Creating context before action

Working across a lot of files, people kept losing context, and results shifted depending on what happened to be selected. So I built Spaces: a focused place where you gather related documents and run actions on just those files. Each Space holds its own context, so the answers stay grounded in the set you actually care about.

— Solution #3 - Multi File Intelligence

Understanding documents together

People were comparing information across files in their heads, one document open while scrolling another. I let them run a single action across several selected files at once, so the tool does the pulling-together instead of the person. No more copying findings into a separate doc just to make sense of them.

— Solution #4 - Mobile Version

Designed for on the go use

On mobile, people behaved completely differently. Nobody uploads files or sets up Spaces on a phone, they listen to outputs on their commute. So the mobile experience leans into exactly that: audio summaries and saved content, ready to play. The point was to make MyAviator useful even when you're nowhere near your desk.

Mobile is built for consumption, not creation.
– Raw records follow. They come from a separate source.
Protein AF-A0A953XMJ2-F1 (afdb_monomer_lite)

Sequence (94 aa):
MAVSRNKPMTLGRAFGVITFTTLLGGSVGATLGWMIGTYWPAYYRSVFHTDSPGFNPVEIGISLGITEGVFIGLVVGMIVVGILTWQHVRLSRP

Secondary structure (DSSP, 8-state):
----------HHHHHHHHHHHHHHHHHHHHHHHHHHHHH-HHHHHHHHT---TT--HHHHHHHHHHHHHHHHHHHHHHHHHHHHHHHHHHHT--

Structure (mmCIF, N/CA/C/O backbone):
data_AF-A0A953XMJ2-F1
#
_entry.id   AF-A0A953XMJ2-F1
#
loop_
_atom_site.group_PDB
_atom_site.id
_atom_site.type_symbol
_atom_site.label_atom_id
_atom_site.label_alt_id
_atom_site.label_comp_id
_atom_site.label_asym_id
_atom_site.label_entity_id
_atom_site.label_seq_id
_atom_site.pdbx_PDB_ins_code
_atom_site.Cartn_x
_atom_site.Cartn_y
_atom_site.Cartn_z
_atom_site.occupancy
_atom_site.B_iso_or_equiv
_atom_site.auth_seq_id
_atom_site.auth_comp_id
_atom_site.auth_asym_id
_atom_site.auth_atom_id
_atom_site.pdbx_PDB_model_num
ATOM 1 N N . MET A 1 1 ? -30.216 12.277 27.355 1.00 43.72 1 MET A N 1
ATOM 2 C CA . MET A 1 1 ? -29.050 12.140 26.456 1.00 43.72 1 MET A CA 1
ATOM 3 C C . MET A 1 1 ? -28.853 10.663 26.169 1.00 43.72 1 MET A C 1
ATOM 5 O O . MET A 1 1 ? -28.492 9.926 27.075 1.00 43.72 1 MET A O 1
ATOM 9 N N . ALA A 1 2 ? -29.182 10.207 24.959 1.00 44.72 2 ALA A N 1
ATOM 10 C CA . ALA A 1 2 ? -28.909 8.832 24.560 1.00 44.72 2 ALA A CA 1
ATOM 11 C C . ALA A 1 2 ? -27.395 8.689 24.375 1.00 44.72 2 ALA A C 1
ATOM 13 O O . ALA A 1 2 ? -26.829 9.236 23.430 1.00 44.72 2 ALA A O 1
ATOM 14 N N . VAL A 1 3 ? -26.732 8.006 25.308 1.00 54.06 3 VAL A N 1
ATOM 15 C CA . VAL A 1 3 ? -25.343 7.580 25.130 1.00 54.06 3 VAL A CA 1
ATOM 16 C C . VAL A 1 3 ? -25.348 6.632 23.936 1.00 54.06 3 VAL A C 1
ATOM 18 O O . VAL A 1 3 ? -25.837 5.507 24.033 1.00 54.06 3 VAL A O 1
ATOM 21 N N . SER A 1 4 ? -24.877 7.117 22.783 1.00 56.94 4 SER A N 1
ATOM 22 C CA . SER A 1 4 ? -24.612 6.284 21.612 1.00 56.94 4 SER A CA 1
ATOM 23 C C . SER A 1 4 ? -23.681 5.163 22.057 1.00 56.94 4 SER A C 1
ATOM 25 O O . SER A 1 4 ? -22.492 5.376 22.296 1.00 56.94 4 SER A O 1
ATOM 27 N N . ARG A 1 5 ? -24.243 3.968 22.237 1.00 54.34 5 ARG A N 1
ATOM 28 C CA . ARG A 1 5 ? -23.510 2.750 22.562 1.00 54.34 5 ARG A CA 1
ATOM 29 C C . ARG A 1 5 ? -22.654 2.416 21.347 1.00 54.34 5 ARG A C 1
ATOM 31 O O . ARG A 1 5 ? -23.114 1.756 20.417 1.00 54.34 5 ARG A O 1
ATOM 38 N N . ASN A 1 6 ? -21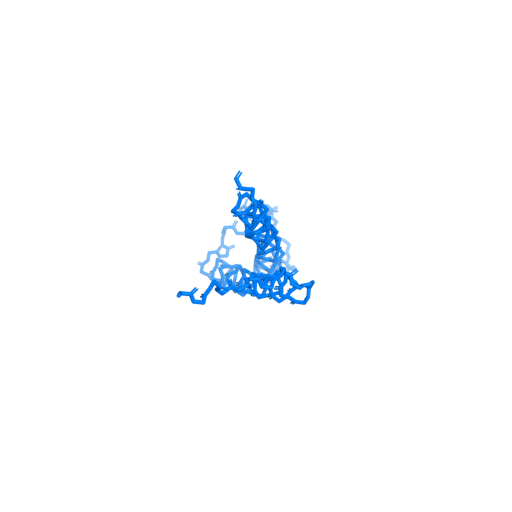.428 2.931 21.338 1.00 58.84 6 ASN A N 1
ATOM 39 C CA . ASN A 1 6 ? -20.447 2.640 20.306 1.00 58.84 6 ASN A CA 1
ATOM 40 C C . ASN A 1 6 ? -20.287 1.119 20.230 1.00 58.84 6 ASN A C 1
ATOM 42 O O . ASN A 1 6 ? -19.857 0.476 21.187 1.00 58.84 6 ASN A O 1
ATOM 46 N N . LYS A 1 7 ? -20.732 0.532 19.112 1.00 60.56 7 LYS A N 1
ATOM 47 C CA . LYS A 1 7 ? -20.529 -0.891 18.833 1.00 60.56 7 LYS A CA 1
ATOM 48 C C . LYS A 1 7 ? -19.018 -1.150 18.849 1.00 60.56 7 LYS A C 1
ATOM 50 O O . LYS A 1 7 ? -18.311 -0.385 18.187 1.00 60.56 7 LYS A O 1
ATOM 55 N N . PRO A 1 8 ? -18.544 -2.222 19.516 1.00 61.00 8 PRO A N 1
ATOM 56 C CA . PRO A 1 8 ? -17.146 -2.628 19.409 1.00 61.00 8 PRO A CA 1
ATOM 57 C C . PRO A 1 8 ? -16.768 -2.707 17.928 1.00 61.00 8 PRO A C 1
ATOM 59 O O . PRO A 1 8 ? -17.606 -3.111 17.112 1.00 61.00 8 PRO A O 1
ATOM 62 N N . MET A 1 9 ? -15.551 -2.280 17.563 1.00 62.00 9 MET A N 1
ATOM 63 C CA . MET A 1 9 ? -15.076 -2.392 16.180 1.00 62.00 9 MET A CA 1
ATOM 64 C C . MET A 1 9 ? -15.224 -3.846 15.739 1.00 62.00 9 MET A C 1
ATOM 66 O O . MET A 1 9 ? -14.495 -4.732 16.173 1.00 62.00 9 MET A O 1
ATOM 70 N N . THR A 1 10 ? -16.219 -4.097 14.895 1.00 79.94 10 THR A N 1
ATOM 71 C CA . THR A 1 10 ? -16.448 -5.411 14.311 1.00 79.94 10 THR A CA 1
ATOM 72 C C . THR A 1 10 ? -15.264 -5.741 13.417 1.00 79.94 10 THR A C 1
ATOM 74 O O . THR A 1 10 ? -14.813 -4.862 12.681 1.00 79.94 10 THR A O 1
ATOM 77 N N . LEU A 1 11 ? -14.813 -6.995 13.421 1.00 76.38 11 LEU A N 1
ATOM 78 C CA . LEU A 1 11 ? -13.688 -7.465 12.604 1.00 76.38 11 LEU A CA 1
ATOM 79 C C . LEU A 1 11 ? -13.790 -7.001 11.137 1.00 76.38 11 LEU A C 1
ATOM 81 O O . LEU A 1 11 ? -12.807 -6.545 10.565 1.00 76.38 11 LEU A O 1
ATOM 85 N N . GLY A 1 12 ? -15.002 -6.985 10.571 1.00 78.94 12 GLY A N 1
ATOM 86 C CA . GLY A 1 12 ? -15.250 -6.489 9.212 1.00 78.94 12 GLY A CA 1
ATOM 87 C C . GLY A 1 12 ? -14.955 -4.997 8.992 1.00 78.94 12 GLY A C 1
ATOM 88 O O . GLY A 1 12 ? -14.541 -4.615 7.905 1.00 78.94 12 GLY A O 1
ATOM 89 N N . ARG A 1 13 ? -15.098 -4.141 10.013 1.00 78.94 13 ARG A N 1
ATOM 90 C CA . ARG A 1 13 ? -14.724 -2.715 9.927 1.00 78.94 13 ARG A CA 1
ATOM 91 C C . ARG A 1 13 ? -13.212 -2.531 9.951 1.00 78.94 13 ARG A C 1
ATOM 93 O O . ARG A 1 13 ? -12.704 -1.721 9.189 1.00 78.94 13 ARG A O 1
ATOM 100 N N . ALA A 1 14 ? -12.506 -3.287 10.792 1.00 78.94 14 ALA A N 1
ATOM 101 C CA . ALA A 1 14 ? -11.045 -3.277 10.805 1.00 78.94 14 ALA A CA 1
ATOM 102 C C . ALA A 1 14 ? -10.489 -3.755 9.457 1.00 78.94 14 ALA A C 1
ATOM 104 O O . ALA A 1 14 ? -9.649 -3.083 8.865 1.00 78.94 14 ALA A O 1
ATOM 105 N N . PHE A 1 15 ? -11.037 -4.856 8.934 1.00 82.81 15 PHE A N 1
ATOM 106 C CA . PHE A 1 15 ? -10.662 -5.380 7.625 1.00 82.81 15 PHE A CA 1
ATOM 107 C C . PHE A 1 15 ? -10.934 -4.362 6.512 1.00 82.81 15 PHE A C 1
ATOM 109 O O . PHE A 1 15 ? -10.051 -4.088 5.710 1.00 82.81 15 PHE A O 1
ATOM 116 N N . GLY A 1 16 ? -12.107 -3.719 6.522 1.00 86.94 16 GLY A N 1
ATOM 117 C CA . GLY A 1 16 ? -12.450 -2.679 5.552 1.00 86.94 16 GLY A CA 1
ATOM 118 C C . GLY A 1 16 ? -11.486 -1.490 5.563 1.00 86.94 16 GLY A C 1
ATOM 119 O O . GLY A 1 16 ? -11.083 -1.032 4.498 1.00 86.94 16 GLY A O 1
ATOM 120 N N . VAL A 1 17 ? -11.067 -1.023 6.746 1.00 85.00 17 VAL A N 1
ATOM 121 C CA . VAL A 1 17 ? -10.074 0.059 6.867 1.00 85.00 17 VAL A CA 1
ATOM 122 C C . VAL A 1 17 ? -8.727 -0.374 6.293 1.00 85.00 17 VAL A C 1
ATOM 124 O O . VAL A 1 17 ? -8.170 0.357 5.482 1.00 85.00 17 VAL A O 1
ATOM 127 N N . ILE A 1 18 ? -8.239 -1.566 6.649 1.00 80.94 18 ILE A N 1
ATOM 128 C CA . ILE A 1 18 ? -6.949 -2.081 6.165 1.00 80.94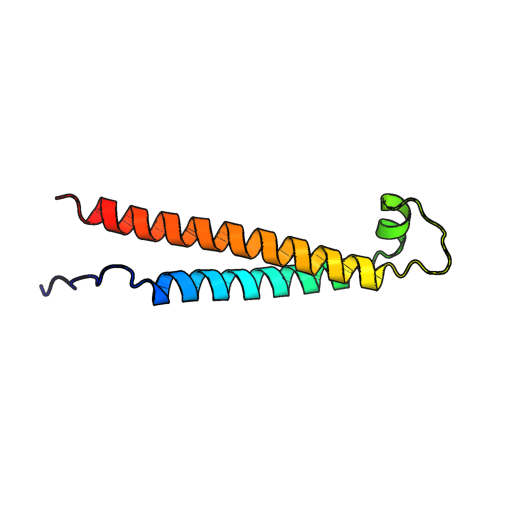 18 ILE A CA 1
ATOM 129 C C . ILE A 1 18 ? -6.973 -2.261 4.646 1.00 80.94 18 ILE A C 1
ATOM 131 O O . ILE A 1 18 ? -6.052 -1.821 3.961 1.00 80.94 18 ILE A O 1
ATOM 135 N N . THR A 1 19 ? -8.024 -2.871 4.094 1.00 83.94 19 THR A N 1
ATOM 136 C CA . THR A 1 19 ? -8.163 -3.049 2.644 1.00 83.94 19 THR A CA 1
ATOM 137 C C . THR A 1 19 ? -8.208 -1.701 1.933 1.00 83.94 19 THR A C 1
ATOM 139 O O . THR A 1 19 ? -7.505 -1.514 0.943 1.00 83.94 19 THR A O 1
ATOM 142 N N . PHE A 1 20 ? -8.972 -0.739 2.454 1.00 86.81 20 PHE A N 1
ATOM 143 C CA . PHE A 1 20 ? -9.068 0.590 1.862 1.00 86.81 20 PHE A CA 1
ATOM 144 C C . PHE A 1 20 ? -7.722 1.320 1.871 1.00 86.81 20 PHE A C 1
ATOM 146 O O . PHE A 1 20 ? -7.283 1.778 0.821 1.00 86.81 20 PHE A O 1
ATOM 153 N N . THR A 1 21 ? -7.021 1.379 3.009 1.00 80.00 21 THR A N 1
ATOM 154 C CA . THR A 1 21 ? -5.713 2.054 3.093 1.00 80.00 21 THR A CA 1
ATOM 155 C C . THR A 1 21 ? -4.645 1.354 2.263 1.00 80.00 21 THR A C 1
ATOM 157 O O . THR A 1 21 ? -3.794 2.025 1.686 1.00 80.00 21 THR A O 1
ATOM 160 N N . THR A 1 22 ? -4.703 0.024 2.154 1.00 77.25 22 THR A N 1
ATOM 161 C CA . THR A 1 22 ? -3.782 -0.757 1.318 1.00 77.25 22 THR A CA 1
ATOM 162 C C . THR A 1 22 ? -4.001 -0.465 -0.163 1.00 77.25 22 THR A C 1
ATOM 164 O O . THR A 1 22 ? -3.039 -0.213 -0.881 1.00 77.25 22 THR A O 1
ATOM 167 N N . LEU A 1 23 ? -5.256 -0.436 -0.624 1.00 80.25 23 LEU A N 1
ATOM 168 C CA . LEU A 1 23 ? -5.578 -0.099 -2.014 1.00 80.25 23 LEU A CA 1
ATOM 169 C C . LEU A 1 23 ? -5.195 1.343 -2.349 1.00 80.25 23 LEU A C 1
ATOM 171 O O . LEU A 1 23 ? -4.643 1.604 -3.416 1.00 80.25 23 LEU A O 1
ATOM 175 N N . LEU A 1 24 ? -5.451 2.277 -1.433 1.00 80.88 24 LEU A N 1
ATOM 176 C CA . LEU A 1 24 ? -5.13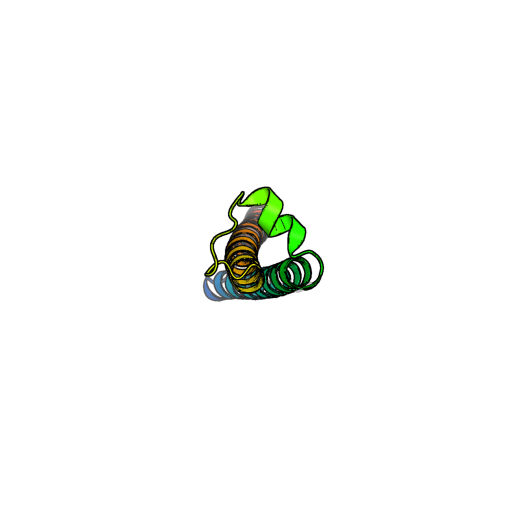2 3.690 -1.621 1.00 80.88 24 LEU A CA 1
ATOM 177 C C . LEU A 1 24 ? -3.613 3.916 -1.635 1.00 80.88 24 LEU A C 1
ATOM 179 O O . LEU A 1 24 ? -3.100 4.557 -2.548 1.00 80.88 24 LEU A O 1
ATOM 183 N N . GLY A 1 25 ? -2.885 3.316 -0.688 1.00 76.56 25 GLY A N 1
ATOM 184 C CA . GLY A 1 25 ? -1.421 3.345 -0.638 1.00 76.56 25 GLY A CA 1
ATOM 185 C C . GLY A 1 25 ? -0.779 2.694 -1.862 1.00 76.56 25 GLY A C 1
ATOM 186 O O . GLY A 1 25 ? 0.106 3.286 -2.474 1.00 76.56 25 GLY A O 1
ATOM 187 N N . GLY A 1 26 ? -1.283 1.531 -2.283 1.00 71.25 26 GLY A N 1
ATOM 188 C CA . GLY A 1 26 ? -0.844 0.845 -3.499 1.00 71.25 26 GLY A CA 1
ATOM 189 C C . GLY A 1 26 ? -1.086 1.671 -4.761 1.00 71.25 26 GLY A C 1
ATOM 190 O O . GLY A 1 26 ? -0.201 1.766 -5.603 1.00 71.25 26 GLY A O 1
ATOM 191 N N . SER A 1 27 ? -2.239 2.337 -4.871 1.00 77.69 27 SER A N 1
ATOM 192 C CA . SER A 1 27 ? -2.563 3.195 -6.022 1.00 77.69 27 SER A CA 1
ATOM 193 C C . SER A 1 27 ? -1.651 4.422 -6.097 1.00 77.69 27 SER A C 1
ATOM 195 O O . SER A 1 27 ? -1.156 4.772 -7.170 1.00 77.69 27 SER A O 1
ATOM 197 N N . VAL A 1 28 ? -1.387 5.063 -4.954 1.00 76.19 28 VAL A N 1
ATOM 198 C CA . VAL A 1 28 ? -0.477 6.215 -4.871 1.00 76.19 28 VAL A CA 1
ATOM 199 C C . VAL A 1 28 ? 0.963 5.790 -5.166 1.00 76.19 28 VAL A C 1
ATOM 201 O O . VAL A 1 28 ? 1.623 6.426 -5.984 1.00 76.19 28 VAL A O 1
ATOM 204 N N . GLY A 1 29 ? 1.433 4.688 -4.576 1.00 70.44 29 GLY A N 1
ATOM 205 C CA . GLY A 1 29 ? 2.769 4.142 -4.827 1.00 70.44 29 GLY A CA 1
ATOM 206 C C . GLY A 1 29 ? 2.975 3.718 -6.281 1.00 70.44 29 GLY A C 1
ATOM 207 O O . GLY A 1 29 ? 3.994 4.057 -6.877 1.00 70.44 29 GLY A O 1
ATOM 208 N N . ALA A 1 30 ? 1.980 3.074 -6.899 1.00 69.94 30 ALA A N 1
ATOM 209 C CA . ALA A 1 30 ? 2.013 2.715 -8.316 1.00 69.94 30 ALA A CA 1
ATOM 210 C C . ALA A 1 30 ? 2.080 3.952 -9.224 1.00 69.94 30 ALA A C 1
ATOM 212 O O . ALA A 1 30 ? 2.850 3.975 -10.181 1.00 69.94 30 ALA A O 1
ATOM 213 N N . THR A 1 31 ? 1.315 5.000 -8.901 1.00 72.94 31 THR A N 1
ATOM 214 C CA . THR A 1 31 ? 1.324 6.259 -9.662 1.00 72.94 31 THR A CA 1
ATOM 215 C C . THR A 1 31 ? 2.677 6.960 -9.546 1.00 72.94 31 THR A C 1
ATOM 217 O O . THR A 1 31 ? 3.234 7.391 -10.552 1.00 72.94 31 THR A O 1
ATOM 220 N N . LEU A 1 32 ? 3.248 7.026 -8.339 1.00 69.31 32 LEU A N 1
ATOM 221 C CA . LEU A 1 32 ? 4.567 7.620 -8.108 1.00 69.31 32 LEU A CA 1
ATOM 222 C C . LEU A 1 32 ? 5.686 6.814 -8.785 1.00 69.31 32 LEU A C 1
ATOM 224 O O . LEU A 1 32 ? 6.527 7.402 -9.460 1.00 69.31 32 LEU A O 1
ATOM 228 N N . GLY A 1 33 ? 5.663 5.482 -8.682 1.00 63.28 33 GLY A N 1
ATOM 229 C CA . GLY A 1 33 ? 6.616 4.599 -9.361 1.00 63.28 33 GLY A CA 1
ATOM 230 C C . GLY A 1 33 ? 6.542 4.711 -10.887 1.00 63.28 33 GLY A C 1
ATOM 231 O O . GLY A 1 33 ? 7.573 4.797 -11.555 1.00 63.28 33 GLY A O 1
ATOM 232 N N . TRP A 1 34 ? 5.329 4.815 -11.442 1.00 68.31 34 TRP A N 1
ATOM 233 C CA . TRP A 1 34 ? 5.114 5.075 -12.868 1.00 68.31 34 TRP A CA 1
ATOM 234 C C . TRP A 1 34 ? 5.643 6.451 -13.299 1.00 68.31 34 TRP A C 1
ATOM 236 O O . TRP A 1 34 ? 6.314 6.556 -14.329 1.00 68.31 34 TRP A O 1
ATOM 246 N N . MET A 1 35 ? 5.405 7.503 -12.505 1.00 69.19 35 MET A N 1
ATOM 247 C CA . MET A 1 35 ? 5.920 8.847 -12.791 1.00 69.19 35 MET A CA 1
ATOM 248 C C . MET A 1 35 ? 7.452 8.885 -12.755 1.00 69.19 35 MET A C 1
ATOM 250 O O . MET A 1 35 ? 8.063 9.419 -13.678 1.00 69.19 35 MET A O 1
ATOM 254 N N . ILE A 1 36 ? 8.094 8.286 -11.749 1.00 65.00 36 ILE A N 1
ATOM 255 C CA . ILE A 1 36 ? 9.563 8.266 -11.655 1.00 65.00 36 ILE A CA 1
ATOM 256 C C . ILE A 1 36 ? 10.166 7.444 -12.804 1.00 65.00 36 ILE A C 1
ATOM 258 O O . ILE A 1 36 ? 11.107 7.904 -13.448 1.00 65.00 36 ILE A O 1
ATOM 262 N N . GLY A 1 37 ? 9.595 6.277 -13.123 1.00 61.09 37 GLY A N 1
ATOM 263 C CA . GLY A 1 37 ? 10.048 5.445 -14.244 1.00 61.09 37 GLY A CA 1
ATOM 264 C C . GLY A 1 37 ? 9.914 6.128 -15.612 1.00 61.09 37 GLY A C 1
ATOM 265 O O . GLY A 1 37 ? 10.770 5.938 -16.475 1.00 61.09 37 GLY A O 1
ATOM 266 N N . THR A 1 38 ? 8.879 6.956 -15.798 1.00 67.56 38 THR A N 1
ATOM 267 C CA . THR A 1 38 ? 8.606 7.664 -17.062 1.00 67.56 38 THR A CA 1
ATOM 268 C C . THR A 1 38 ? 9.427 8.943 -17.207 1.00 67.56 38 THR A C 1
ATOM 270 O O . THR A 1 38 ? 10.015 9.184 -18.260 1.00 67.56 38 THR A O 1
ATOM 273 N N . TYR A 1 39 ? 9.475 9.779 -16.167 1.00 64.88 39 TYR A N 1
ATOM 274 C CA . TYR A 1 39 ? 10.133 11.083 -16.251 1.00 64.88 39 TYR A CA 1
ATOM 275 C C . TYR A 1 39 ? 11.637 11.003 -15.972 1.00 64.88 39 TYR A C 1
ATOM 277 O O . TYR A 1 39 ? 12.390 11.826 -16.488 1.00 64.88 39 TYR A O 1
ATOM 285 N N . TRP A 1 40 ? 12.086 10.063 -15.132 1.00 62.31 40 TRP A N 1
ATOM 286 C CA . TRP A 1 40 ? 13.475 9.970 -14.664 1.00 62.31 40 TRP A CA 1
ATOM 287 C C . TRP A 1 40 ? 14.072 8.566 -14.909 1.00 62.31 40 TRP A C 1
ATOM 289 O O . TRP A 1 40 ? 14.602 7.940 -13.988 1.00 62.31 40 TRP A O 1
ATOM 299 N N . PRO A 1 41 ? 14.082 8.054 -16.158 1.00 60.06 41 PRO A N 1
ATOM 300 C CA . PRO A 1 41 ? 14.634 6.728 -16.465 1.00 60.06 41 PRO A CA 1
ATOM 301 C C . PRO A 1 41 ? 16.142 6.623 -16.164 1.00 60.06 41 PRO A C 1
ATOM 303 O O . PRO A 1 41 ? 16.652 5.541 -15.866 1.00 60.06 41 PRO A O 1
ATOM 306 N N . ALA A 1 42 ? 16.858 7.754 -16.181 1.00 57.72 42 ALA A N 1
ATOM 307 C CA . ALA A 1 42 ? 18.265 7.840 -15.793 1.00 57.72 42 ALA A CA 1
ATOM 308 C C . ALA A 1 42 ? 18.498 7.557 -14.294 1.00 57.72 42 ALA A C 1
ATOM 310 O O . ALA A 1 42 ? 19.557 7.043 -13.940 1.00 57.72 42 ALA A O 1
ATOM 311 N N . TYR A 1 43 ? 17.508 7.811 -13.425 1.00 57.81 43 TYR A N 1
ATOM 312 C CA . TYR A 1 43 ? 17.589 7.501 -11.993 1.00 57.81 43 TYR A CA 1
ATOM 313 C C . TYR A 1 43 ? 17.668 5.986 -11.771 1.00 57.81 43 TYR A C 1
ATOM 315 O O . TYR A 1 43 ? 18.586 5.505 -11.109 1.00 57.81 43 TYR A O 1
ATOM 323 N N . TYR A 1 44 ? 16.798 5.212 -12.429 1.00 54.00 44 TYR A N 1
ATOM 324 C CA . TYR A 1 44 ? 16.838 3.747 -12.367 1.00 54.00 44 TYR A CA 1
ATOM 325 C C . TYR A 1 44 ? 18.129 3.167 -1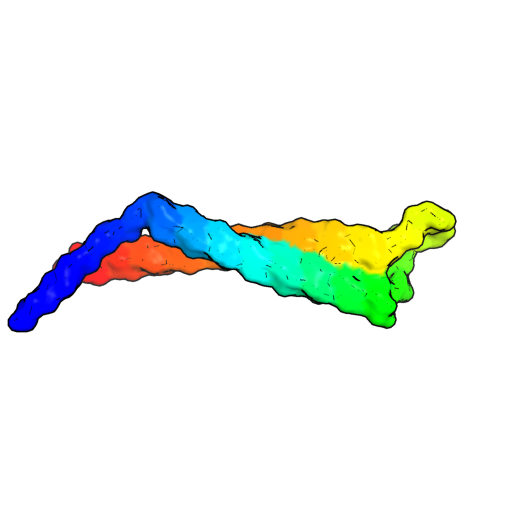2.955 1.00 54.00 44 TYR A C 1
ATOM 327 O O . TYR A 1 44 ? 18.687 2.243 -12.367 1.00 54.00 44 TYR A O 1
ATOM 335 N N . ARG A 1 45 ? 18.665 3.740 -14.044 1.00 57.38 45 ARG A N 1
ATOM 336 C CA . ARG A 1 45 ? 19.987 3.340 -14.567 1.00 57.38 45 ARG A CA 1
ATOM 337 C C . ARG A 1 45 ? 21.124 3.617 -13.579 1.00 57.38 45 ARG A C 1
ATOM 339 O O . ARG A 1 45 ? 21.994 2.767 -13.425 1.00 57.38 45 ARG A O 1
ATOM 346 N N . SER A 1 46 ? 21.099 4.753 -12.876 1.00 61.00 46 SER A N 1
ATOM 347 C CA . SER A 1 46 ? 22.116 5.083 -11.865 1.00 61.00 46 SER A CA 1
ATOM 348 C C . SER A 1 46 ? 22.013 4.246 -10.586 1.00 61.00 46 SER A C 1
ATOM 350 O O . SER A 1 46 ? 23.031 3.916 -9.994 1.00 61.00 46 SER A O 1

Users can instantly listen to insights or revisit saved items. no setup needed.

Optimized for quick sessions.


Open → Resume → Listen.
No heavy workflows, no distractions.

— Reflection

What I learned from this project

MyAviator taught me what it actually takes to build AI inside enterprise constraints. Accuracy, privacy, and reliability aren't things you bolt on later. Every decision sat between what users wanted and what the system could honestly deliver.

The other lesson: lock scope early and stay close to engineering, so you don't end up promising AI magic you can't ship.

✅ What went well:

Clarified complex document workflows early, reducing scope debates and stakeholder misalignment

Maintained close collaboration with product and engineering throughout evolving scope discussions

⚠️ What could be improved:

Overestimated AI capability in early exploration. A title suggestion feature produced low relevance results and was removed after validation.

Did not prioritize onboarding early enough, which impacted first time user clarity and feature adoption.